One-Line Summary: Create the project directory, set up a Python virtual environment, install the four dependencies, and configure your API keys.
Prerequisites: Python 3.11+ installed, a terminal, an OpenAI API key, an Anthropic API key, a free Supabase account
Create the Project
# Create the project directory and navigate into it
mkdir rag-pipeline
cd rag-pipeline
# Create the folder structure
mkdir -p data src
touch src/__init__.pySet Up the Virtual Environment
Always use a virtual environment to isolate your dependencies:
# Create a virtual environment
python3 -m venv venv
# Activate it
# macOS / Linux:
source venv/bin/activate
# Windows:
# venv\Scripts\activateYour terminal prompt should now show (venv) at the beginning.
Install Dependencies
Create a requirements.txt file:
# requirements.txt
# ==========================================
# RAG Pipeline Dependencies
# ==========================================
# Supabase client — database + vector storage
supabase==2.13.0
# LLM provider — Claude for answer generation
anthropic==0.49.0
# Embeddings — text-embedding-3-small
openai==1.66.3
# Environment variable management
python-dotenv==1.1.0Install everything:
pip install -r requirements.txtThat is it — four packages.

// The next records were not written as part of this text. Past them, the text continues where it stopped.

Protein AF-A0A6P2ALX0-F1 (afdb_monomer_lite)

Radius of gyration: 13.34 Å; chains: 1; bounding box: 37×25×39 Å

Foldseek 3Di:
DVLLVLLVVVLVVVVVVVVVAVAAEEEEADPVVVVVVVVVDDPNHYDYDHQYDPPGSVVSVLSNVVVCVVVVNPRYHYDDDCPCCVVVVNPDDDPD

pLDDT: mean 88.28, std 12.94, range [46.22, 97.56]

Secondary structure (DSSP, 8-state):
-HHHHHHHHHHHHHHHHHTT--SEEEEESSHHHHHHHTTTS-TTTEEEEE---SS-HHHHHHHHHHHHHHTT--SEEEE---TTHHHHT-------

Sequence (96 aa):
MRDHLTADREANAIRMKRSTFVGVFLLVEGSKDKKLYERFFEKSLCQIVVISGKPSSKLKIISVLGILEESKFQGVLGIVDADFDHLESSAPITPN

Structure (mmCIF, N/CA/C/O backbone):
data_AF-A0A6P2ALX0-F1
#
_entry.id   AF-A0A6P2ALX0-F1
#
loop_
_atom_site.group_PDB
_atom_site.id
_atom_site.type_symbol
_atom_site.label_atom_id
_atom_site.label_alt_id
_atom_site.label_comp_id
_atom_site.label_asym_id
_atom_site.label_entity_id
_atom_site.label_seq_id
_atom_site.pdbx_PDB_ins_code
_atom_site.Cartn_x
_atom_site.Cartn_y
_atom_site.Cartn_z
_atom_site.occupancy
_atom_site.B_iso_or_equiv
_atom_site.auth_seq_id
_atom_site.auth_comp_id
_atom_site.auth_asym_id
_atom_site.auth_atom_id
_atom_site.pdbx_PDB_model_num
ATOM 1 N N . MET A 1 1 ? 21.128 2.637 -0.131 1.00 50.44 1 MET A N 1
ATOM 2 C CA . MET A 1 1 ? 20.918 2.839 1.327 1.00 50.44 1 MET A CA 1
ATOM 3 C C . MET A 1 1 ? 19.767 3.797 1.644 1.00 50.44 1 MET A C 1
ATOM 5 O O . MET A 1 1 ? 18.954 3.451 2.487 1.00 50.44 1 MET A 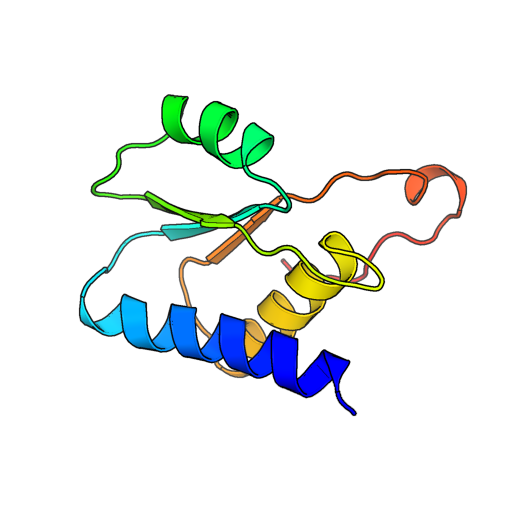O 1
ATOM 9 N N . ARG A 1 2 ? 19.654 4.972 0.993 1.00 54.53 2 ARG A N 1
ATOM 10 C CA . ARG A 1 2 ? 18.556 5.925 1.274 1.00 54.53 2 ARG A CA 1
ATOM 11 C C . ARG A 1 2 ? 17.162 5.385 0.922 1.00 54.53 2 ARG A C 1
ATOM 13 O O . ARG A 1 2 ? 16.243 5.627 1.692 1.00 54.53 2 ARG A O 1
ATOM 20 N N . ASP A 1 3 ? 17.027 4.622 -0.163 1.00 52.59 3 ASP A N 1
ATOM 21 C CA . ASP A 1 3 ? 15.716 4.136 -0.623 1.00 52.59 3 ASP A CA 1
ATOM 22 C C . ASP A 1 3 ? 15.133 3.037 0.281 1.00 52.59 3 ASP A C 1
ATOM 24 O O . ASP A 1 3 ? 13.959 3.112 0.638 1.00 52.59 3 ASP A O 1
ATOM 28 N N . HIS A 1 4 ? 15.953 2.100 0.775 1.00 55.19 4 HIS A N 1
ATOM 29 C CA . HIS A 1 4 ? 15.518 1.112 1.779 1.00 55.19 4 HIS A CA 1
ATOM 30 C C . HIS A 1 4 ? 15.033 1.784 3.067 1.00 55.19 4 HIS A C 1
ATOM 32 O O . HIS A 1 4 ? 13.943 1.484 3.540 1.00 55.19 4 HIS A O 1
ATOM 38 N N . LEU A 1 5 ? 15.748 2.820 3.532 1.00 63.00 5 LEU A N 1
ATOM 39 C CA . LEU A 1 5 ? 15.321 3.612 4.688 1.00 63.00 5 LEU A CA 1
ATOM 40 C C . LEU A 1 5 ? 13.925 4.232 4.494 1.00 63.00 5 LEU A C 1
ATOM 42 O O . LEU A 1 5 ? 13.244 4.525 5.475 1.00 63.00 5 LEU A O 1
ATOM 46 N N . THR A 1 6 ? 13.493 4.468 3.248 1.00 81.44 6 THR A N 1
ATOM 47 C CA . THR A 1 6 ? 12.135 4.953 2.971 1.00 81.44 6 THR A CA 1
ATOM 48 C C . THR A 1 6 ? 11.089 3.844 2.996 1.00 81.44 6 THR A C 1
ATOM 50 O O . THR A 1 6 ? 10.008 4.093 3.516 1.00 81.44 6 THR A O 1
ATOM 53 N N . ALA A 1 7 ? 11.388 2.636 2.509 1.00 90.81 7 ALA A N 1
ATOM 54 C CA . ALA A 1 7 ? 10.456 1.506 2.563 1.00 90.81 7 ALA A CA 1
ATOM 55 C C . ALA A 1 7 ? 10.204 1.054 4.013 1.00 90.81 7 ALA A C 1
ATOM 57 O O . ALA A 1 7 ? 9.051 0.925 4.424 1.00 90.81 7 ALA A O 1
ATOM 58 N N . ASP A 1 8 ? 11.257 0.949 4.829 1.00 92.75 8 ASP A N 1
ATOM 59 C CA . ASP A 1 8 ? 11.143 0.657 6.264 1.00 92.75 8 ASP A CA 1
ATOM 60 C C . ASP A 1 8 ? 10.258 1.671 6.998 1.00 92.75 8 ASP A C 1
ATOM 62 O O . ASP A 1 8 ? 9.466 1.310 7.870 1.00 92.75 8 ASP A O 1
ATOM 66 N N . ARG A 1 9 ? 10.358 2.958 6.640 1.00 92.88 9 ARG A N 1
ATOM 67 C CA . ARG A 1 9 ? 9.521 4.015 7.230 1.00 92.88 9 ARG A CA 1
ATOM 68 C C . ARG A 1 9 ? 8.042 3.820 6.915 1.00 92.88 9 ARG A C 1
ATOM 70 O O . ARG A 1 9 ? 7.232 3.928 7.833 1.00 92.88 9 ARG A O 1
ATOM 77 N N . GLU A 1 10 ? 7.688 3.519 5.665 1.00 95.25 10 GLU A N 1
ATOM 78 C CA . GLU A 1 10 ? 6.288 3.257 5.295 1.00 95.25 10 GLU A CA 1
ATOM 79 C C . GLU A 1 10 ? 5.765 1.983 5.974 1.00 95.25 10 GLU A C 1
ATOM 81 O O . GLU A 1 10 ? 4.683 1.996 6.563 1.00 95.25 10 GLU A O 1
ATOM 86 N N . ALA A 1 11 ? 6.554 0.901 5.969 1.00 95.88 11 ALA A N 1
ATOM 87 C CA . ALA A 1 11 ? 6.194 -0.354 6.626 1.00 95.88 11 ALA A CA 1
ATOM 88 C C . ALA A 1 11 ? 5.959 -0.150 8.132 1.00 95.88 11 ALA A C 1
ATOM 90 O O . ALA A 1 11 ? 4.945 -0.587 8.680 1.00 95.88 11 ALA A O 1
ATOM 91 N N . ASN A 1 12 ? 6.845 0.587 8.805 1.00 95.50 12 ASN A N 1
ATOM 92 C CA . ASN A 1 12 ? 6.685 0.915 10.219 1.00 95.50 12 ASN A CA 1
ATOM 93 C C . ASN A 1 12 ? 5.482 1.829 10.470 1.00 95.50 12 ASN A C 1
ATOM 95 O O . ASN A 1 12 ? 4.763 1.620 11.445 1.00 95.50 12 ASN A O 1
ATOM 99 N N . ALA A 1 13 ? 5.191 2.784 9.584 1.00 95.50 13 ALA A N 1
ATOM 100 C CA . ALA A 1 13 ? 3.983 3.598 9.689 1.00 95.50 13 ALA A CA 1
ATOM 101 C C . ALA A 1 13 ? 2.704 2.745 9.599 1.00 95.50 13 ALA A C 1
ATOM 103 O O . ALA A 1 13 ? 1.770 2.957 10.375 1.00 95.50 13 ALA A O 1
ATOM 104 N N . ILE A 1 14 ? 2.667 1.752 8.705 1.00 96.19 14 ILE A N 1
ATOM 105 C CA . ILE A 1 14 ? 1.556 0.793 8.589 1.00 96.19 14 ILE A CA 1
ATOM 106 C C . ILE A 1 14 ? 1.442 -0.064 9.860 1.00 96.19 14 ILE A C 1
ATOM 108 O O . ILE A 1 14 ? 0.351 -0.195 10.418 1.00 96.19 14 ILE A O 1
ATOM 112 N N . ARG A 1 15 ? 2.564 -0.574 10.385 1.00 95.75 15 ARG A N 1
ATOM 113 C CA . ARG A 1 15 ? 2.596 -1.323 11.654 1.00 95.75 15 ARG A CA 1
ATOM 114 C C . ARG A 1 15 ? 2.061 -0.499 12.823 1.00 95.75 15 ARG A C 1
ATOM 116 O O . ARG A 1 15 ? 1.253 -1.002 13.595 1.00 95.75 15 ARG A O 1
ATOM 123 N N . MET A 1 16 ? 2.444 0.773 12.934 1.00 95.19 16 MET A N 1
ATOM 124 C CA . MET A 1 16 ? 1.908 1.650 13.979 1.00 95.19 16 MET A CA 1
ATOM 125 C C . MET A 1 16 ? 0.393 1.836 13.840 1.00 95.19 16 MET A C 1
ATOM 127 O O . MET A 1 16 ? -0.320 1.749 14.838 1.00 95.19 16 MET A O 1
ATOM 131 N N . LYS A 1 17 ? -0.127 2.023 12.618 1.00 95.50 17 LYS A N 1
ATOM 132 C CA . LYS A 1 17 ? -1.577 2.153 12.370 1.00 95.50 17 LYS A CA 1
ATOM 133 C C . LYS A 1 17 ? -2.366 0.901 12.749 1.00 95.50 17 LYS A C 1
ATOM 135 O O . LYS A 1 17 ? -3.522 1.015 13.141 1.00 95.50 17 LYS A O 1
ATOM 140 N N . ARG A 1 18 ? -1.759 -0.288 12.684 1.00 95.06 18 ARG A N 1
ATOM 141 C CA . ARG A 1 18 ? -2.406 -1.541 13.106 1.00 95.06 18 ARG A CA 1
ATOM 142 C C . ARG A 1 18 ? -2.835 -1.520 14.580 1.00 95.06 18 ARG A C 1
ATOM 144 O O . ARG A 1 18 ? -3.800 -2.194 14.918 1.00 95.06 18 ARG A O 1
ATOM 151 N N . SER A 1 19 ? -2.194 -0.714 15.434 1.00 93.50 19 SER A N 1
ATOM 152 C CA . SER A 1 19 ? -2.606 -0.553 16.841 1.00 93.50 19 SER A CA 1
ATOM 153 C C . SER A 1 19 ? -3.998 0.069 17.017 1.00 93.50 19 SER A C 1
ATOM 155 O O . SER A 1 19 ? -4.642 -0.161 18.037 1.00 93.50 19 SER A O 1
ATOM 157 N N . THR A 1 20 ? -4.481 0.828 16.029 1.00 94.62 20 THR A N 1
ATOM 158 C CA . THR A 1 20 ? -5.774 1.531 16.078 1.00 94.62 20 THR A CA 1
ATOM 159 C C . THR A 1 20 ? -6.759 1.075 15.002 1.00 94.62 20 THR A C 1
ATOM 161 O O . THR A 1 20 ? -7.908 1.513 15.001 1.00 94.62 20 THR A O 1
ATOM 164 N N . PHE A 1 21 ? -6.343 0.195 14.086 1.00 96.06 21 PHE A N 1
ATOM 165 C CA . PHE A 1 21 ? -7.155 -0.247 12.956 1.00 96.06 21 PHE A CA 1
ATOM 166 C C . PHE A 1 21 ? -6.961 -1.736 12.651 1.00 96.06 21 PHE A C 1
ATOM 168 O O . PHE A 1 21 ? -5.851 -2.184 12.363 1.00 96.06 21 PHE A O 1
ATOM 175 N N . VAL A 1 22 ? -8.057 -2.501 12.654 1.00 92.19 22 VAL A N 1
ATOM 176 C CA . VAL A 1 22 ? -8.060 -3.970 12.480 1.00 92.19 22 VAL A CA 1
ATOM 177 C C . VAL A 1 22 ? -8.403 -4.400 11.039 1.00 92.19 22 VAL A C 1
ATOM 179 O O . VAL A 1 22 ? -8.281 -5.569 10.698 1.00 92.19 22 VAL A O 1
ATOM 182 N N . GLY A 1 23 ? -8.753 -3.465 10.151 1.00 95.50 23 GLY A N 1
ATOM 183 C CA . GLY A 1 23 ? -9.130 -3.764 8.763 1.00 95.50 23 GLY A CA 1
ATOM 184 C C . GLY A 1 23 ? -7.958 -3.972 7.792 1.00 95.50 23 GLY A C 1
ATOM 185 O O . GLY A 1 23 ? -6.810 -4.189 8.182 1.00 95.50 23 GLY A O 1
ATOM 186 N N . VAL A 1 24 ? -8.240 -3.881 6.496 1.00 96.94 24 VAL A N 1
ATOM 187 C CA . VAL A 1 24 ? -7.261 -4.073 5.417 1.00 96.94 24 VAL A CA 1
ATOM 188 C C . VAL A 1 24 ? -6.554 -2.760 5.078 1.00 96.94 24 VAL A C 1
ATOM 190 O O . VAL A 1 24 ? -7.191 -1.715 4.959 1.00 96.94 24 VAL A O 1
ATOM 193 N N . PHE A 1 25 ? -5.240 -2.806 4.881 1.00 97.56 25 PHE A N 1
ATOM 194 C CA . PHE A 1 25 ? -4.464 -1.704 4.319 1.00 97.56 25 PHE A CA 1
ATOM 195 C C . PHE A 1 25 ? -4.271 -1.916 2.818 1.00 97.56 25 PHE A C 1
ATOM 197 O O . PHE A 1 25 ? -3.625 -2.879 2.413 1.00 97.56 25 PHE A O 1
ATOM 204 N N . LEU A 1 26 ? -4.814 -1.013 2.005 1.00 97.44 26 LEU A N 1
ATOM 205 C CA . LEU A 1 26 ? -4.634 -1.021 0.555 1.00 97.44 26 LEU A CA 1
ATOM 206 C C . LEU A 1 26 ? -3.545 -0.018 0.167 1.00 97.44 26 LEU A C 1
ATOM 208 O O . LEU A 1 26 ? -3.713 1.185 0.372 1.00 97.44 26 LEU A O 1
ATOM 212 N N . LEU A 1 27 ? -2.430 -0.502 -0.372 1.00 97.19 27 LEU A N 1
ATOM 213 C CA . LEU A 1 27 ? -1.300 0.312 -0.813 1.00 97.19 27 LEU A CA 1
ATOM 214 C C . LEU A 1 27 ? -1.471 0.660 -2.292 1.00 97.19 27 LEU A C 1
ATOM 216 O O . LEU A 1 27 ? -1.684 -0.231 -3.112 1.00 97.19 27 LEU A O 1
ATOM 220 N N . VAL A 1 28 ? -1.377 1.946 -2.623 1.00 96.75 28 VAL A N 1
ATOM 221 C CA . VAL A 1 28 ? -1.516 2.459 -3.996 1.00 96.75 28 VAL A CA 1
ATOM 222 C C . VAL A 1 28 ? -0.454 3.514 -4.289 1.00 96.75 28 VAL A C 1
ATOM 224 O O . VAL A 1 28 ? 0.050 4.163 -3.370 1.00 96.75 28 VAL A O 1
ATOM 227 N N . GLU A 1 29 ? -0.117 3.714 -5.559 1.00 94.25 29 GLU A N 1
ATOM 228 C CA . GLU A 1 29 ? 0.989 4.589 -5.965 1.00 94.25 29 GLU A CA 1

No frameworks, no Docker images, no extra infrastructure.
Configure API Keys
Create a .env file in the project root:
# .env
# ==========================================
# API Keys — DO NOT commit this file
# ==========================================
OPENAI_API_KEY=sk-your-openai-api-key-here
ANTHROPIC_API_KEY=sk-ant-your-anthropic-api-key-here
SUPABASE_URL=https://your-project-id.supabase.co
SUPABASE_KEY=your-supabase-anon-key-hereWhere to get these:
- OpenAI key: platform.openai.com/api-keys — used only for embeddings (about $0.02 per million tokens).
- Anthropic key: console.anthropic.com — used for the generation step.
- Supabase URL and key: You will get these when you create a Supabase project in the next step.
Add .env to your .gitignore:
echo ".env" >> .gitignore
echo "venv/" >> .gitignore
echo "__pycache__/" >> .gitignoreCreate the Config Module
Create a shared config file that all modules will import:
# src/config.py
# ==========================================
# Shared configuration for the RAG pipeline
# ==========================================
import os
from dotenv import load_dotenv
load_dotenv()
# Supabase
SUPABASE_URL = os.getenv("SUPABASE_URL")
SUPABASE_KEY = os.getenv("SUPABASE_KEY")
# API keys
OPENAI_API_KEY = os.getenv("OPENAI_API_KEY")
ANTHROPIC_API_KEY = os.getenv("ANTHROPIC_API_KEY")
# RAG settings
CHUNK_SIZE = 500 # characters per chunk
CHUNK_OVERLAP = 50 # overlapping characters between chunks
EMBEDDING_MODEL = "text-embedding-3-small"
CLAUDE_MODEL = "claude-sonnet-4-20250514"
TABLE_NAME = "documents"
TOP_K = 3 # number of chunks to retrieve per queryVerify the Installation
# verify_setup.py
# ==========================================
# Quick sanity check — run once to confirm setup
# ==========================================
from dotenv import load_dotenv
import os
load_dotenv()
# Verify API keys are set
assert os.getenv("OPENAI_API_KEY"), "OPENAI_API_KEY not found in .env"
assert os.getenv("ANTHROPIC_API_KEY"), "ANTHROPIC_API_KEY not found in .env"
# Verify core imports
from supabase import create_client
from openai import OpenAI
from anthropic import Anthropic
print("All imports successful.")
print(f"OpenAI key: ...{os.getenv('OPENAI_API_KEY')[-4:]}")
print(f"Anthropic key: ...{os.getenv('ANTHROPIC_API_KEY')[-4:]}")
print("Setup complete — you are ready to build.")Run it:
python verify_setup.pyIf you see "All imports successful", your environment is ready.